-- ENTRIES SHOWN --
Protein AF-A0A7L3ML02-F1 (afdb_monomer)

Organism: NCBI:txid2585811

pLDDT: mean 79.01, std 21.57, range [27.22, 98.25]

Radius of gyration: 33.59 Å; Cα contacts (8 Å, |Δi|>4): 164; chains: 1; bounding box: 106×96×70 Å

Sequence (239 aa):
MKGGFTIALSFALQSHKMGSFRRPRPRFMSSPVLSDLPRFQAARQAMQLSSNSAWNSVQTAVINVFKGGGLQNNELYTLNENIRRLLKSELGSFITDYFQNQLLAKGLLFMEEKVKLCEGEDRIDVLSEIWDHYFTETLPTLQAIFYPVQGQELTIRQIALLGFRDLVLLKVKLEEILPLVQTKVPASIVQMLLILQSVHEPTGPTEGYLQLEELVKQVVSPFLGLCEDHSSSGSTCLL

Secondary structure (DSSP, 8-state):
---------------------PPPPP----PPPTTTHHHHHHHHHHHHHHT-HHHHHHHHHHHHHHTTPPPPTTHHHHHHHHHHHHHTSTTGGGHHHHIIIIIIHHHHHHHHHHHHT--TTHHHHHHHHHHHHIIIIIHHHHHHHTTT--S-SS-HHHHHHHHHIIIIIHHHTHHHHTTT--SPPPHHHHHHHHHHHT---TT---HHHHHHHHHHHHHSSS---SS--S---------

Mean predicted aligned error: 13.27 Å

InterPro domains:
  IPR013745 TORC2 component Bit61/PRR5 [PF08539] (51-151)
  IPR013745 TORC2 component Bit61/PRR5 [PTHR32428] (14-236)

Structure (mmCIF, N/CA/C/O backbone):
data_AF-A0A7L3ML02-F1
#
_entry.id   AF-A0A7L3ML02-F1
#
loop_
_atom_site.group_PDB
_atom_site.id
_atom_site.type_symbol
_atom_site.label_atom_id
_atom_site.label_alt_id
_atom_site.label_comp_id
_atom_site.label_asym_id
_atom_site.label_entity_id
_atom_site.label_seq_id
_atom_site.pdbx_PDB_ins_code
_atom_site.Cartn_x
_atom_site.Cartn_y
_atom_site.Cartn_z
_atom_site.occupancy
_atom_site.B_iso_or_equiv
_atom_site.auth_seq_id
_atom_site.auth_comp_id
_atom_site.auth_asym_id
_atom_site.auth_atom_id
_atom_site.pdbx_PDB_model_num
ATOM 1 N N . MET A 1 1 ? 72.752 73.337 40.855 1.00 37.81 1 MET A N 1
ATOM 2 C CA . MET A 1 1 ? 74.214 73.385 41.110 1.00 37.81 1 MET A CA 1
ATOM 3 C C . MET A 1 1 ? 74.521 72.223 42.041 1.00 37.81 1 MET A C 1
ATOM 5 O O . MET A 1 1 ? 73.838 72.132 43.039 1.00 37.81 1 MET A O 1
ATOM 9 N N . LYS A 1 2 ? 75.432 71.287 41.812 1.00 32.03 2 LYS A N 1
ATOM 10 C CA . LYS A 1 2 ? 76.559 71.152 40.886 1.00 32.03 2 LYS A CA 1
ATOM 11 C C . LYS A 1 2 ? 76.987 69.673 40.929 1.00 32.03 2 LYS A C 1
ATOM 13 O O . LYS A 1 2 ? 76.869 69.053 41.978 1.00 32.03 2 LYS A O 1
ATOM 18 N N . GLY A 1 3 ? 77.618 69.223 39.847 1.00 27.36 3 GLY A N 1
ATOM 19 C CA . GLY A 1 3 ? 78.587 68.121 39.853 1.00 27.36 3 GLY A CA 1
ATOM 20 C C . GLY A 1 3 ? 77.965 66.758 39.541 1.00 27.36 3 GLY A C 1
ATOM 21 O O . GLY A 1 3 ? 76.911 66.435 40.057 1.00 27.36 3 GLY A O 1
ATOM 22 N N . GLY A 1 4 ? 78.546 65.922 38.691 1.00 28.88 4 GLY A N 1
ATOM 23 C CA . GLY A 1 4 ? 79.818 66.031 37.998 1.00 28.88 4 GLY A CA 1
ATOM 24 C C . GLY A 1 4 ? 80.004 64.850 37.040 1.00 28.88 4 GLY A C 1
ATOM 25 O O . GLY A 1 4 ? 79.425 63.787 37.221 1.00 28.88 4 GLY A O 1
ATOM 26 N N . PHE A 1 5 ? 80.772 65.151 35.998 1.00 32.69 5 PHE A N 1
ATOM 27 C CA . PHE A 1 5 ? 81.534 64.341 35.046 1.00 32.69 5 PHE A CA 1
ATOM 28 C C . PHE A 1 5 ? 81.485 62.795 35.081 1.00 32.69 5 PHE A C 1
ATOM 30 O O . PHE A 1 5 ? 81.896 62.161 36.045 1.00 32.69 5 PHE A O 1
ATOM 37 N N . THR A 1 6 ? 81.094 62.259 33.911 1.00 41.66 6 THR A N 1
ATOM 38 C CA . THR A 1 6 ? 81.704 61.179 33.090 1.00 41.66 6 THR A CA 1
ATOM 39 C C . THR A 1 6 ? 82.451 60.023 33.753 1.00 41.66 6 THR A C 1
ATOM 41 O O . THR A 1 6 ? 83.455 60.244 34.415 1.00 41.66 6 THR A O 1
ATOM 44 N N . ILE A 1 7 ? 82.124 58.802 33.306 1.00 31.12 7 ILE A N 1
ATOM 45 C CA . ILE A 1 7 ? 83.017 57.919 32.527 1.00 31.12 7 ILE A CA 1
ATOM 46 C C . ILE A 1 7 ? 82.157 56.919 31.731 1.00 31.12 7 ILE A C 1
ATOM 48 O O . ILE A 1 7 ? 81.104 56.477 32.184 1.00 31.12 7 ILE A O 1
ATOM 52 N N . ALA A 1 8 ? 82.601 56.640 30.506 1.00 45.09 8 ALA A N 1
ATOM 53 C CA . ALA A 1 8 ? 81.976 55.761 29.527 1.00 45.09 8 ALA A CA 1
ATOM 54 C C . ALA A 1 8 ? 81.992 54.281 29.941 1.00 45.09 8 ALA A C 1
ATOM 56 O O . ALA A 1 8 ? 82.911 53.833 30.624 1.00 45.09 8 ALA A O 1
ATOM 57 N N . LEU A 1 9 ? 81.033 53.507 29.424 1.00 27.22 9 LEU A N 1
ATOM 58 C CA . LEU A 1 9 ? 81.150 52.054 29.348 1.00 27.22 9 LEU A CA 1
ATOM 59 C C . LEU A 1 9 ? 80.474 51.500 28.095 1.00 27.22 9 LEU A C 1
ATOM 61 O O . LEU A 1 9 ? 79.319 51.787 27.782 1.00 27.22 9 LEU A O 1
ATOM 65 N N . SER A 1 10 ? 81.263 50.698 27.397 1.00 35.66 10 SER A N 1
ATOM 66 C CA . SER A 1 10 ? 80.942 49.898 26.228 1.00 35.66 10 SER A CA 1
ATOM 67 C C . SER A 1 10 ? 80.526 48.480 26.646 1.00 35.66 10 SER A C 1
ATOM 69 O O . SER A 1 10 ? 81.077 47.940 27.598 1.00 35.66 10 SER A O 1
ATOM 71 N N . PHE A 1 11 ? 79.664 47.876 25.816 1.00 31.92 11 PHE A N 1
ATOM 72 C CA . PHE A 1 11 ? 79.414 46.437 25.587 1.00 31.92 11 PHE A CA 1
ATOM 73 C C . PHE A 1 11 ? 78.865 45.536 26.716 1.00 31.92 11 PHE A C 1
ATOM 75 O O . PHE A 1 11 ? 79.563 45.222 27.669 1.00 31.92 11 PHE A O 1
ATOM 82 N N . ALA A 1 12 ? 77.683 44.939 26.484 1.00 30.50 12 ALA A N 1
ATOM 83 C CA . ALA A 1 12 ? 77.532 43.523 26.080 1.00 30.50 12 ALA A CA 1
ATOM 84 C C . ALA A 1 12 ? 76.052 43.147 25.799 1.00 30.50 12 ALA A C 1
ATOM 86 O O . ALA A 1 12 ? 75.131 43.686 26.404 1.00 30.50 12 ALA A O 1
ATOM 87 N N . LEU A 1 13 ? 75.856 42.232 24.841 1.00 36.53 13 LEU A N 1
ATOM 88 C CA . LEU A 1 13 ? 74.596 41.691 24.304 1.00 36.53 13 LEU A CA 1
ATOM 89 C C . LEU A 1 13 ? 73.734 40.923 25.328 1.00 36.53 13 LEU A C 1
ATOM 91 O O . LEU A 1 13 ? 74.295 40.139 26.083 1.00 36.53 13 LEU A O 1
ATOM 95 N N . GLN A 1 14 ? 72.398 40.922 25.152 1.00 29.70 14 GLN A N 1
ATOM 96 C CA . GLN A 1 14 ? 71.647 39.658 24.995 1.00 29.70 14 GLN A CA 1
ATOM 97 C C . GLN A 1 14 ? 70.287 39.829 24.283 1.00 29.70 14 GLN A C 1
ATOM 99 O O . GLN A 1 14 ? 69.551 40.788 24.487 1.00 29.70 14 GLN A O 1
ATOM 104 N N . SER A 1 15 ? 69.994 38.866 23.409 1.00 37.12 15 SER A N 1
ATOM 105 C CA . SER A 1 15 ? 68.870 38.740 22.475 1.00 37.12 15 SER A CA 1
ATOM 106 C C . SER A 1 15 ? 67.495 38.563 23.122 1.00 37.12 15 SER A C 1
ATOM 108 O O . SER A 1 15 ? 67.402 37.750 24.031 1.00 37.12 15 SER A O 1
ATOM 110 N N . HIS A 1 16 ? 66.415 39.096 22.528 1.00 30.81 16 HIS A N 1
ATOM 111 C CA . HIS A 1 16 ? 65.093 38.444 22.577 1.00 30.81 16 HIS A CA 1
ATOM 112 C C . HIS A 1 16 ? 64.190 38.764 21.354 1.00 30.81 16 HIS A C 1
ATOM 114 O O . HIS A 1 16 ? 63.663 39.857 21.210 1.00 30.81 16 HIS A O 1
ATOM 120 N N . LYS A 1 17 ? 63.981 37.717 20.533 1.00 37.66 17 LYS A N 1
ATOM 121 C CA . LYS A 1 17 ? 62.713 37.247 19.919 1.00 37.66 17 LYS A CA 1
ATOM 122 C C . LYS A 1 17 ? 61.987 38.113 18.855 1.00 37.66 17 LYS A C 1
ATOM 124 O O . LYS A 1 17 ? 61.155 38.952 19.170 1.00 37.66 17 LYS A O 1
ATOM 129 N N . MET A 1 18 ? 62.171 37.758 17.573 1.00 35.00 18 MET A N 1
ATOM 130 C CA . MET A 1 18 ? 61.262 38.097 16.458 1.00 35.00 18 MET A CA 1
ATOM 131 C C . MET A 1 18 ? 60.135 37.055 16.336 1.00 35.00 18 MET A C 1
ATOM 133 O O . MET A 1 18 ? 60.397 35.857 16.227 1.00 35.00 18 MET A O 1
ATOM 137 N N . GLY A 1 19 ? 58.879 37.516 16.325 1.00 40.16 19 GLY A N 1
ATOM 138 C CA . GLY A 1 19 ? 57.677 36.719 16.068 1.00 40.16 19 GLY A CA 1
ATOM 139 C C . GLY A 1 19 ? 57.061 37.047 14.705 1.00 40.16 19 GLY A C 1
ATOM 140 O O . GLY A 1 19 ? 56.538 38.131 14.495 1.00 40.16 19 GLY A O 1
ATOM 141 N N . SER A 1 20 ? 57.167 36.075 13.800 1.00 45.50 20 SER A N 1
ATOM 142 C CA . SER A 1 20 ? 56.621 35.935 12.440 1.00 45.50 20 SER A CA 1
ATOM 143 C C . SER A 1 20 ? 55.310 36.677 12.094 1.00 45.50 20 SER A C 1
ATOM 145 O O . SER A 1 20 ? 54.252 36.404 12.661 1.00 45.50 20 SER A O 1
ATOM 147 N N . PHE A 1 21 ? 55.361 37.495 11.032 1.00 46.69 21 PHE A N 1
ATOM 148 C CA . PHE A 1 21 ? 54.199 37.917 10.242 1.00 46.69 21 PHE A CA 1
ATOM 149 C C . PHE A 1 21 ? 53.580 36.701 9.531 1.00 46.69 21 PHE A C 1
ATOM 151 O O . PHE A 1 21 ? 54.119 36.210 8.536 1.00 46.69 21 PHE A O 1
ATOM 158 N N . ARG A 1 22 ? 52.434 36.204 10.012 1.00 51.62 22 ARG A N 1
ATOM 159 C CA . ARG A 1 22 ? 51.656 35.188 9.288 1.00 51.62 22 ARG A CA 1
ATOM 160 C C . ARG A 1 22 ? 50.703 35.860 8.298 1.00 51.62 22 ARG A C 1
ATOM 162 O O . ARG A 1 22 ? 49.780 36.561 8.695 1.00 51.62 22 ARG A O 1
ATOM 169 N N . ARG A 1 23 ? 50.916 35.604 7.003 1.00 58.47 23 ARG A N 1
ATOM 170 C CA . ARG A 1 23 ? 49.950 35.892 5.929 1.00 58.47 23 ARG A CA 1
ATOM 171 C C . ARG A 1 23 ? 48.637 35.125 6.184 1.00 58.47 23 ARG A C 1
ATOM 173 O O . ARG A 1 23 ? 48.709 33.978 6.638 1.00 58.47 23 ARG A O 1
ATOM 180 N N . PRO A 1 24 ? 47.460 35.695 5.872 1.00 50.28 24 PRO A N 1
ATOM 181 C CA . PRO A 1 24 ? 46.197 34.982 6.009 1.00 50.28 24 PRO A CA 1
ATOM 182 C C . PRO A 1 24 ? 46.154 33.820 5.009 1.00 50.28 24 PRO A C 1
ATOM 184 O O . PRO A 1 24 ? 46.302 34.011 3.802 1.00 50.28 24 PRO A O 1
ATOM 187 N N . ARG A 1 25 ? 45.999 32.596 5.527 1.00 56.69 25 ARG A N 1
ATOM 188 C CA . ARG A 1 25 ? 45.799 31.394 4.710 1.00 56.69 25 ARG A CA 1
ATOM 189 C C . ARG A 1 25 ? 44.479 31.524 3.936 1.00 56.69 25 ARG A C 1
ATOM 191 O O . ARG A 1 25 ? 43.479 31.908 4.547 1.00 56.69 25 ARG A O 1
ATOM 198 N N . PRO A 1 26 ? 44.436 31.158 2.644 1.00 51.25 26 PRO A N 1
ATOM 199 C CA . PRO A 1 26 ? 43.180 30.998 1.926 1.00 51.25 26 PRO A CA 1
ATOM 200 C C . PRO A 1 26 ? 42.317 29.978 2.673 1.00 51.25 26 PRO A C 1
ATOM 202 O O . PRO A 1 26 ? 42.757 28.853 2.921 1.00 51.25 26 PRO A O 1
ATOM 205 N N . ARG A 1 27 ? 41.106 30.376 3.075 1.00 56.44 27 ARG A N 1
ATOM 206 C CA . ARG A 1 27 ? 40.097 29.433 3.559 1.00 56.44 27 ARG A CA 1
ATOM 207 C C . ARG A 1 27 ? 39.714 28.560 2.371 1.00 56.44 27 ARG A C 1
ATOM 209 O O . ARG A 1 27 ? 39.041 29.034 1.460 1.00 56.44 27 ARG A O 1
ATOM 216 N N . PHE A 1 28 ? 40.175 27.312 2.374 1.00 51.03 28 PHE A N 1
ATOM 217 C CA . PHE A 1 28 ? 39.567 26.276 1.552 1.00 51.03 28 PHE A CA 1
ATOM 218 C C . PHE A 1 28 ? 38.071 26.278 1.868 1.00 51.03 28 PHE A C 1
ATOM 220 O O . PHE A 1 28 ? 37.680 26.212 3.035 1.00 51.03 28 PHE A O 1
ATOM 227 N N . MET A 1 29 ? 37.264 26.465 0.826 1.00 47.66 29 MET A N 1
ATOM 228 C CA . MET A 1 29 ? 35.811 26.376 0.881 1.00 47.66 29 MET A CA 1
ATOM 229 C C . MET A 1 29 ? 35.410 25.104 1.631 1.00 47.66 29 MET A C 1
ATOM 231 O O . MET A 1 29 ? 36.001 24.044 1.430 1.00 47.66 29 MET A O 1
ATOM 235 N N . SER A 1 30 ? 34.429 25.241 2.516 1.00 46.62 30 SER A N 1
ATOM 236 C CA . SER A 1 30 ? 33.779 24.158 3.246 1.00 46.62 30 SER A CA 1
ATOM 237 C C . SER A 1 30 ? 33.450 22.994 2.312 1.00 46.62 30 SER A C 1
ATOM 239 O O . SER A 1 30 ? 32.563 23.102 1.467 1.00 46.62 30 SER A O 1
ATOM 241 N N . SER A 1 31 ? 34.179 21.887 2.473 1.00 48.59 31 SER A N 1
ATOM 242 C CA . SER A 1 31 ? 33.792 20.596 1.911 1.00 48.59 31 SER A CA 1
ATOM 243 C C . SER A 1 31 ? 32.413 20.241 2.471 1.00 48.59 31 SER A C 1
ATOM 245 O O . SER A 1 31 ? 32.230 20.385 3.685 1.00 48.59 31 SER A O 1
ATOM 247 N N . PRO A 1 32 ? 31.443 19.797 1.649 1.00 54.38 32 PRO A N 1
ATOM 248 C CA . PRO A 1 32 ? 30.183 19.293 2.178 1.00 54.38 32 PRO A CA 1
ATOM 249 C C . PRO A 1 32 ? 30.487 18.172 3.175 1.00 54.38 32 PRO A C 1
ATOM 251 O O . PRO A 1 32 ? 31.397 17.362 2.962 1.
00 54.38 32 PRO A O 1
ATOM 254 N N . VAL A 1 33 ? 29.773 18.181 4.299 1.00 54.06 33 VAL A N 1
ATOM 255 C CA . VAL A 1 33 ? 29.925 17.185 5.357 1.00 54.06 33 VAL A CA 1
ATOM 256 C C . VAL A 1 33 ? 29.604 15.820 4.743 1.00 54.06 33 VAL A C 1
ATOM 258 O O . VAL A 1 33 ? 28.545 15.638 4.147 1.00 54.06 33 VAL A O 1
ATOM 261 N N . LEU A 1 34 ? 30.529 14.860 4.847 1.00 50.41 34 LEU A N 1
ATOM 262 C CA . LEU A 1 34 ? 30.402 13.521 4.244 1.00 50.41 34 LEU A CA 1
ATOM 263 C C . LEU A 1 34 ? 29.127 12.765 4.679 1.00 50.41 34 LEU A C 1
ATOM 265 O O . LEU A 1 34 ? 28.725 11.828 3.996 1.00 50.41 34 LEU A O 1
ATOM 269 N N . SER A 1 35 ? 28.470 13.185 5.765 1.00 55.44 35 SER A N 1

* * *

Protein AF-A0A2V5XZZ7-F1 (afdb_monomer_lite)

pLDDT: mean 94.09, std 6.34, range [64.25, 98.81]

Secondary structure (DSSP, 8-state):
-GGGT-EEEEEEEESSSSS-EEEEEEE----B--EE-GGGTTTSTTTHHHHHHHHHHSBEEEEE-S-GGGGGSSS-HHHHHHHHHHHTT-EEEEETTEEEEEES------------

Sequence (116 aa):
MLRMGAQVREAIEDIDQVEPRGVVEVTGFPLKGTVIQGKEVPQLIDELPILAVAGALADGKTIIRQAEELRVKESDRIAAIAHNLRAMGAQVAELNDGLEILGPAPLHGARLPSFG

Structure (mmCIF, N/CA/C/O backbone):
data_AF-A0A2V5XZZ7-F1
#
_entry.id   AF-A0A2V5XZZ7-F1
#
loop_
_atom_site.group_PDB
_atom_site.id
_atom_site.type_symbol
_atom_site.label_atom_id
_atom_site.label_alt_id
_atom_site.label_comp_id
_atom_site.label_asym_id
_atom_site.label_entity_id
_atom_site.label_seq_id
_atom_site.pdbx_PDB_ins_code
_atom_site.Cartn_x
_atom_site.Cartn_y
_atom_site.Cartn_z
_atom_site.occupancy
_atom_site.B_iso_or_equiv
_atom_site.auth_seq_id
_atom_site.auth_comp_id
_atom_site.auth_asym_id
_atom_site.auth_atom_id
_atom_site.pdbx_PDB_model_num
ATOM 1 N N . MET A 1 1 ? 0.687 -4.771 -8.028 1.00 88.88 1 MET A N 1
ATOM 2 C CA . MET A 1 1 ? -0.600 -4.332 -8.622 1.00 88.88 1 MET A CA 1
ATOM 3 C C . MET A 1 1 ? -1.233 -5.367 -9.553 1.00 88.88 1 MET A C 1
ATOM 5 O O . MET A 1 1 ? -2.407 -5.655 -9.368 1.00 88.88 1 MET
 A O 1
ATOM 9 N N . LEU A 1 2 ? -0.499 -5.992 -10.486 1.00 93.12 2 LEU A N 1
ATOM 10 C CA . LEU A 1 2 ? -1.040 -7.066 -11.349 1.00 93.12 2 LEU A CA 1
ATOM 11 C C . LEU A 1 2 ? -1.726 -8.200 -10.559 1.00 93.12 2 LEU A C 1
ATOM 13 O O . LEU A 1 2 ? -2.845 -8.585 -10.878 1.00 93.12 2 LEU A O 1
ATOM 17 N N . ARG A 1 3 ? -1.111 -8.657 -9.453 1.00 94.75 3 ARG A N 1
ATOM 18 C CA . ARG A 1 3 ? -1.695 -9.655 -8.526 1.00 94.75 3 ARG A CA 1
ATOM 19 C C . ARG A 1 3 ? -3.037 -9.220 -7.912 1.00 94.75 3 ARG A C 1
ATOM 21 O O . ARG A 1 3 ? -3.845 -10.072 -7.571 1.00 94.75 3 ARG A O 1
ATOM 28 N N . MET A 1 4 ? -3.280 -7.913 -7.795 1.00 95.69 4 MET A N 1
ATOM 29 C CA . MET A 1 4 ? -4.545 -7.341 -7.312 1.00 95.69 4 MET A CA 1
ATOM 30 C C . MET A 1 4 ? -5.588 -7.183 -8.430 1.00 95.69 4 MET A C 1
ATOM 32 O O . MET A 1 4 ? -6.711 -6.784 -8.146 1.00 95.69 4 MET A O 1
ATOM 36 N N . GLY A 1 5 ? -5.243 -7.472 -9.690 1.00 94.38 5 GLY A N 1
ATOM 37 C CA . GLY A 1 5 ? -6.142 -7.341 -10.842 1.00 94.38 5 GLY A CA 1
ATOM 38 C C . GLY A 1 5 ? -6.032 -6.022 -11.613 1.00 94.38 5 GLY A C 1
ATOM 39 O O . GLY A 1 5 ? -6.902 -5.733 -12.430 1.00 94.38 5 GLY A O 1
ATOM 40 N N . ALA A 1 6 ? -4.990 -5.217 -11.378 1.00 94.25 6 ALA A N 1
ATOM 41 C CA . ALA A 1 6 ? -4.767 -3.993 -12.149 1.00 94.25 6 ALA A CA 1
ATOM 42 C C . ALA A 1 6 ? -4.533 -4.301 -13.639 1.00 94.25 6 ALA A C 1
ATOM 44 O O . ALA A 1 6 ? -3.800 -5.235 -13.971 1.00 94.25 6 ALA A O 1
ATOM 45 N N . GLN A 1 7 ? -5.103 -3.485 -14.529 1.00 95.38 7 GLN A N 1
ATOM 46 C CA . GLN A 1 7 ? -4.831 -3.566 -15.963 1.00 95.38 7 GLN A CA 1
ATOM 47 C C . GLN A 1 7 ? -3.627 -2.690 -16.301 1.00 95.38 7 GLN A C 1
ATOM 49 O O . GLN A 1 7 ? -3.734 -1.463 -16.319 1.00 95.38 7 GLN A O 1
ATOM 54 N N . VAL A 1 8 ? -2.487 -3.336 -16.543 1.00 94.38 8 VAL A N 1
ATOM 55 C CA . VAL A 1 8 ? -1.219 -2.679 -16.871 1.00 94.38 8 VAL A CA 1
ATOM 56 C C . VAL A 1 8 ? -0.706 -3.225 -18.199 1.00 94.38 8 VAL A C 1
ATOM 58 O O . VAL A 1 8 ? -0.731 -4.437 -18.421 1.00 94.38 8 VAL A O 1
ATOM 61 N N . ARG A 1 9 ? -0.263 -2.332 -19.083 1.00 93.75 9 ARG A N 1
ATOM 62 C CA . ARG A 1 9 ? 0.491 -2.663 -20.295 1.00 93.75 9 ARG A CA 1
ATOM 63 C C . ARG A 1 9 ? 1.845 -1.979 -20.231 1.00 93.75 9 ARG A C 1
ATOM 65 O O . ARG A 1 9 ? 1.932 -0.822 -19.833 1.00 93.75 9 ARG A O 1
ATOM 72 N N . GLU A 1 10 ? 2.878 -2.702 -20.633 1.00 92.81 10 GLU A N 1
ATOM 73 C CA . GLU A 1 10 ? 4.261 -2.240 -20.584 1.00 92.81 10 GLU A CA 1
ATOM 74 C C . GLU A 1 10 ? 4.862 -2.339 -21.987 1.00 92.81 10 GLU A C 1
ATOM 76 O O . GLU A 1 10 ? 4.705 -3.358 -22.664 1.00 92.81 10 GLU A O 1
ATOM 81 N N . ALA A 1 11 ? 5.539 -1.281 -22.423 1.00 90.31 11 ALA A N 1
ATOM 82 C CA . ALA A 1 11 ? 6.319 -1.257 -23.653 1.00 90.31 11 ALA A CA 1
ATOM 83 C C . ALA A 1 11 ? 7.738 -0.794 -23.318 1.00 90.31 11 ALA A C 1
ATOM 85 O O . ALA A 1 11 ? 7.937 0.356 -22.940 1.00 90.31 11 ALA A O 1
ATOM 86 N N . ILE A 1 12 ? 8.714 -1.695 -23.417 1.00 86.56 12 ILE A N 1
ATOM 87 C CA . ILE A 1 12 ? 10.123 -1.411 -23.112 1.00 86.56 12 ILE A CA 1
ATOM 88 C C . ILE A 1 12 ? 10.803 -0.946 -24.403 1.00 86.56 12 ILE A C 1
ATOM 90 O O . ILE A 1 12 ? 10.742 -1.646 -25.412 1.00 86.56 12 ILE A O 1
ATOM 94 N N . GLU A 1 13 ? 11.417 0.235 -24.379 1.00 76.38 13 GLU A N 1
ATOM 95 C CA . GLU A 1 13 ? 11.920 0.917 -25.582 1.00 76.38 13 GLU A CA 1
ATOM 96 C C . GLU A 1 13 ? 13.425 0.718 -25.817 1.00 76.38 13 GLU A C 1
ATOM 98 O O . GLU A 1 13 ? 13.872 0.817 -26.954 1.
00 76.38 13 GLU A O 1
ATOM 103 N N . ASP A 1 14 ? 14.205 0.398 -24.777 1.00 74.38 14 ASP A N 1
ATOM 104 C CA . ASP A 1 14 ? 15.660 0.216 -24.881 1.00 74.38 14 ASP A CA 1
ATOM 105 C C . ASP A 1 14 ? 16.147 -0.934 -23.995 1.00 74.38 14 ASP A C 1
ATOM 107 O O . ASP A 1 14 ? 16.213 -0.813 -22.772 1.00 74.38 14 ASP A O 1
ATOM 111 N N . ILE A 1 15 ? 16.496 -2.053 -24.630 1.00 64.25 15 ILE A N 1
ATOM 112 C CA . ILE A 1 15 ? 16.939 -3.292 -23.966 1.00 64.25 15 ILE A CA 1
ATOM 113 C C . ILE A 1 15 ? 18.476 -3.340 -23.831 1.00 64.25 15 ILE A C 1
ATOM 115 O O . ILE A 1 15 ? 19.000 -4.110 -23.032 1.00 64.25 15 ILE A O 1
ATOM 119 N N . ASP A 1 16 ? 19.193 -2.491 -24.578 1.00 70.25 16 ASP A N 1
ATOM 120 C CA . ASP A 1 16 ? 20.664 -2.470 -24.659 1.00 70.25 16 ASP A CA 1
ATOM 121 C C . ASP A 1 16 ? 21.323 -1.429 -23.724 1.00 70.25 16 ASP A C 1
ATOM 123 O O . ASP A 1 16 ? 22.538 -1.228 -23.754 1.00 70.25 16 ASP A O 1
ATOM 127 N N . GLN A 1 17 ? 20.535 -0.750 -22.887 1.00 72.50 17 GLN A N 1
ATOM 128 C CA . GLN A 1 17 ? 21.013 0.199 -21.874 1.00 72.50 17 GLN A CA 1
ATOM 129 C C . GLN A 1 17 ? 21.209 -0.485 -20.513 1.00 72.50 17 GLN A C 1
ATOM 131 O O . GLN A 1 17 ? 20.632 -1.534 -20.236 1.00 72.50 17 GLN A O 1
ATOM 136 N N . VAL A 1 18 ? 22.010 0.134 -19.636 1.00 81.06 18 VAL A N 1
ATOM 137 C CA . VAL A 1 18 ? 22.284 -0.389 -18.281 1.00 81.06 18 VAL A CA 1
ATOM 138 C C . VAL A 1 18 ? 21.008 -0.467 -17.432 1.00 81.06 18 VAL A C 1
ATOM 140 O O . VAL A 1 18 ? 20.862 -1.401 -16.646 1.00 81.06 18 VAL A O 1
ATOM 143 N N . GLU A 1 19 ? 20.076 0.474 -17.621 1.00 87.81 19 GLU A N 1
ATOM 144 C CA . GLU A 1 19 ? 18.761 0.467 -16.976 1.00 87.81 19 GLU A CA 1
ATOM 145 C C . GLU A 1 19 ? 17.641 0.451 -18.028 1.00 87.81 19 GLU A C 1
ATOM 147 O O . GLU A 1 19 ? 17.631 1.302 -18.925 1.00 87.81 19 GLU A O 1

-- AIM OF THE TASK --
A word-for-word copy of the lines above from the one with "ATOM 20 C C" through the one with "ATOM 57 N N", inclusive, is the only output wanted.

-- EXERCISE ANSWER --
ATOM 20 C C . GLY A 1 3 ? 77.965 66.758 39.541 1.00 27.36 3 GLY A C 1
ATOM 21 O O . GLY A 1 3 ? 76.911 66.435 40.057 1.00 27.36 3 GLY A O 1
ATOM 22 N N . GLY A 1 4 ? 78.546 65.922 38.691 1.00 28.88 4 GLY A N 1
ATOM 23 C CA . GLY A 1 4 ? 79.818 66.031 37.998 1.00 28.88 4 GLY A CA 1
ATOM 24 C C . GLY A 1 4 ? 80.004 64.850 37.040 1.00 28.88 4 GLY A C 1
ATOM 25 O O . GLY A 1 4 ? 79.425 63.787 37.221 1.00 28.88 4 GLY A O 1
ATOM 26 N N . PHE A 1 5 ? 80.772 65.151 35.998 1.00 32.69 5 PHE A N 1
ATOM 27 C CA . PHE A 1 5 ? 81.534 64.341 35.046 1.00 32.69 5 PHE A CA 1
ATOM 28 C C . PHE A 1 5 ? 81.485 62.795 35.081 1.00 32.69 5 PHE A C 1
ATOM 30 O O . PHE A 1 5 ? 81.896 62.161 36.045 1.00 32.69 5 PHE A O 1
ATOM 37 N N . THR A 1 6 ? 81.094 62.259 33.911 1.00 41.66 6 THR A N 1
ATOM 38 C CA . THR A 1 6 ? 81.704 61.179 33.090 1.00 41.66 6 THR A CA 1
ATOM 39 C C . THR A 1 6 ? 82.451 60.023 33.753 1.00 41.66 6 THR A C 1
ATOM 41 O O . THR A 1 6 ? 83.455 60.244 34.415 1.00 41.66 6 THR A O 1
ATOM 44 N N . ILE A 1 7 ? 82.124 58.802 33.306 1.00 31.12 7 ILE A N 1
ATOM 45 C CA . ILE A 1 7 ? 83.017 57.919 32.527 1.00 31.12 7 ILE A CA 1
ATOM 46 C C . ILE A 1 7 ? 82.157 56.919 31.731 1.00 31.12 7 ILE A C 1
ATOM 48 O O . ILE A 1 7 ? 81.104 56.477 32.184 1.00 31.12 7 ILE A O 1
ATOM 52 N N . ALA A 1 8 ? 82.601 56.640 30.506 1.00 45.09 8 ALA A N 1
ATOM 53 C CA . ALA A 1 8 ? 81.976 55.761 29.527 1.00 45.09 8 ALA A CA 1
ATOM 54 C C . ALA A 1 8 ? 81.992 54.281 29.941 1.00 45.09 8 ALA A C 1
ATOM 56 O O . ALA A 1 8 ? 82.911 53.833 30.624 1.00 45.09 8 ALA A O 1
ATOM 57 N N . LEU A 1 9 ? 81.033 53.507 29.424 1.00 27.22 9 LEU A N 1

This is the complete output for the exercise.